Love Blooms

When a high school girl learns that she's fallen head over heels with her best friend, everything around her doesn't seem to please her anymore. With her jealousy and her daydreams of being with her crush, can she finally end up being happy?


6. Chapter 5

Senior year

To first fall in love, I'm really glad it was you.

I wrote that to him and many other things. I told him what I thought about him and how he didn't have to worry about me liking him anymore, but that I would always love him and he couldn't make me mad for that.
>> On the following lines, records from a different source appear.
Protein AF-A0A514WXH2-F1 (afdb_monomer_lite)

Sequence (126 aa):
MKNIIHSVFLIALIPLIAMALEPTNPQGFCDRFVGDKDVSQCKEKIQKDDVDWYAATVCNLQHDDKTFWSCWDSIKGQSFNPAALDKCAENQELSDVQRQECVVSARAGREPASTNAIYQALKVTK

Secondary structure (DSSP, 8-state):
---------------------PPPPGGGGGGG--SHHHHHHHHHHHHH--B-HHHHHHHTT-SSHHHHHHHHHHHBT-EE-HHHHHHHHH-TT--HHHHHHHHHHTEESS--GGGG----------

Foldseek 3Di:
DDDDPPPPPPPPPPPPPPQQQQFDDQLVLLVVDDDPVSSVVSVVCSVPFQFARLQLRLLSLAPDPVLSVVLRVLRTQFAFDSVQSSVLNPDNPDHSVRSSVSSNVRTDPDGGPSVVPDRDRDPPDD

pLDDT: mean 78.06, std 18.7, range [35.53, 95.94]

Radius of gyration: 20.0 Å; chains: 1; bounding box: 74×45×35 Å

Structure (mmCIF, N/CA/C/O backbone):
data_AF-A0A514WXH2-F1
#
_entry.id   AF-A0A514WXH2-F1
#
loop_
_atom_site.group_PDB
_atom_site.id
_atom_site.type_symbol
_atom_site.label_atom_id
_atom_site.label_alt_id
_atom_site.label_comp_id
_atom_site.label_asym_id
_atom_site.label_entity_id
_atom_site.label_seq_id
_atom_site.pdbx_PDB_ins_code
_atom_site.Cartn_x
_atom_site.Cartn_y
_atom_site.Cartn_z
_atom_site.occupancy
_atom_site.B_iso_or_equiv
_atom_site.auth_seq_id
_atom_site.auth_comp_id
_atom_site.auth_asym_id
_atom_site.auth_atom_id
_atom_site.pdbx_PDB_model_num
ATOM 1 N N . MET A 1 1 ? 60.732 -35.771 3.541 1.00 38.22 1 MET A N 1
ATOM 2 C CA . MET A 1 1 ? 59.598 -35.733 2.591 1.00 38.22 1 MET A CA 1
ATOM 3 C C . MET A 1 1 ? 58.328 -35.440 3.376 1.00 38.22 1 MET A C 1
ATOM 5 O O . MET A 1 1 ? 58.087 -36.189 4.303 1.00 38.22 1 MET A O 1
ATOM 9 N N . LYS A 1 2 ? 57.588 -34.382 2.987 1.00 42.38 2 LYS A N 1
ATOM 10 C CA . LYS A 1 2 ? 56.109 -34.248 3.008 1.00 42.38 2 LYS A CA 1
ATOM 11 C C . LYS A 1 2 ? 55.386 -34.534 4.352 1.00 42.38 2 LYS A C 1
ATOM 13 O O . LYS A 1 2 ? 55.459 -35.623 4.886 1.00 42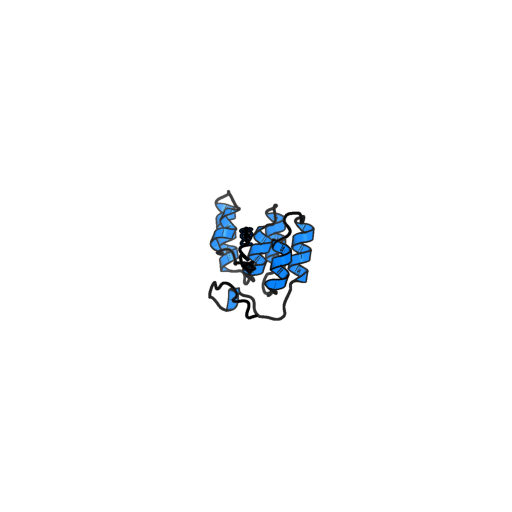.38 2 LYS A O 1
ATOM 18 N N . ASN A 1 3 ? 54.628 -33.605 4.936 1.00 41.44 3 ASN A N 1
ATOM 19 C CA . ASN A 1 3 ? 53.348 -33.142 4.393 1.00 41.44 3 ASN A CA 1
ATOM 20 C C . ASN A 1 3 ? 52.914 -31.812 5.036 1.00 41.44 3 ASN A C 1
ATOM 22 O O . ASN A 1 3 ? 52.721 -31.736 6.246 1.00 41.44 3 ASN A O 1
ATOM 26 N N . ILE A 1 4 ? 52.715 -30.786 4.207 1.00 53.28 4 ILE A N 1
ATOM 27 C CA . ILE A 1 4 ? 52.039 -29.538 4.576 1.00 53.28 4 ILE A CA 1
ATOM 28 C C . ILE A 1 4 ? 50.542 -29.799 4.414 1.00 53.28 4 ILE A C 1
ATOM 30 O O . ILE A 1 4 ? 50.045 -29.852 3.288 1.00 53.28 4 ILE A O 1
ATOM 34 N N . ILE A 1 5 ? 49.830 -29.999 5.521 1.00 56.00 5 ILE A N 1
ATOM 35 C CA . ILE A 1 5 ? 48.370 -30.120 5.509 1.00 56.00 5 ILE A CA 1
ATOM 36 C C . ILE A 1 5 ? 47.814 -28.718 5.250 1.00 56.00 5 ILE A C 1
ATOM 38 O O . ILE A 1 5 ? 47.832 -27.853 6.120 1.00 56.00 5 ILE A O 1
ATOM 42 N N . HIS A 1 6 ? 47.401 -28.477 4.007 1.00 44.09 6 HIS A N 1
ATOM 43 C CA . HIS A 1 6 ? 46.678 -27.275 3.619 1.00 44.09 6 HIS A CA 1
ATOM 44 C C . HIS A 1 6 ? 45.285 -27.342 4.248 1.00 44.09 6 HIS A C 1
ATOM 46 O O . HIS A 1 6 ? 44.464 -28.167 3.846 1.00 44.09 6 HIS A O 1
ATOM 52 N N . SER A 1 7 ? 45.025 -26.490 5.240 1.00 56.31 7 SER A N 1
ATOM 53 C CA . SER A 1 7 ? 43.674 -26.245 5.743 1.00 56.31 7 SER A CA 1
ATOM 54 C C . SER A 1 7 ? 42.835 -25.642 4.621 1.00 56.31 7 SER A C 1
ATOM 56 O O . SER A 1 7 ? 42.942 -24.459 4.304 1.00 56.31 7 SER A O 1
ATOM 58 N N . VAL A 1 8 ? 42.020 -26.486 3.995 1.00 56.78 8 VAL A N 1
ATOM 59 C CA . VAL A 1 8 ? 40.985 -26.081 3.049 1.00 56.78 8 VAL A CA 1
ATOM 60 C C . VAL A 1 8 ? 39.922 -25.325 3.843 1.00 56.78 8 VAL A C 1
ATOM 62 O O . VAL A 1 8 ? 39.143 -25.921 4.584 1.00 56.78 8 VAL A O 1
ATOM 65 N N . PHE A 1 9 ? 39.919 -23.999 3.712 1.00 52.50 9 PHE A N 1
ATOM 66 C CA . PHE A 1 9 ? 38.811 -23.147 4.131 1.00 52.50 9 PHE A CA 1
ATOM 67 C C . PHE A 1 9 ? 37.570 -23.563 3.329 1.00 52.50 9 PHE A C 1
ATOM 69 O O . PHE A 1 9 ? 37.431 -23.234 2.152 1.00 52.50 9 PHE A O 1
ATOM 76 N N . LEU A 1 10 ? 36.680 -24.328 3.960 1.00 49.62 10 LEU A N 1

You see, I had told him that I liked him more than a friend, and sometimes I regret it. I regret it because now Nathan and I aren't friends anymore.

But sometimes I'm also really glad I did tell him. It was destroying me inside, keeping it inside. Even though he knew I liked him, I still had to physically tell him.

But then we didn't talk. We weren't talking before either, but this was official.

I had lost my best friend.

And that's why I regret it. If it meant I was going to lose him this way I would have changed how I felt a long time ago.

But how could I have known? That I was going to lose him?

When we would be playing games as kids, how could I have known that in my senior year of high school, Nathan and I wouldn't be friends anymore?

That's the mystery of life. You don't know what happens. They tell you to take risks, make the most of your life.

But I didn't want to do it alone. I didn't want to go through life without him.

I am desperately in love with him, remember?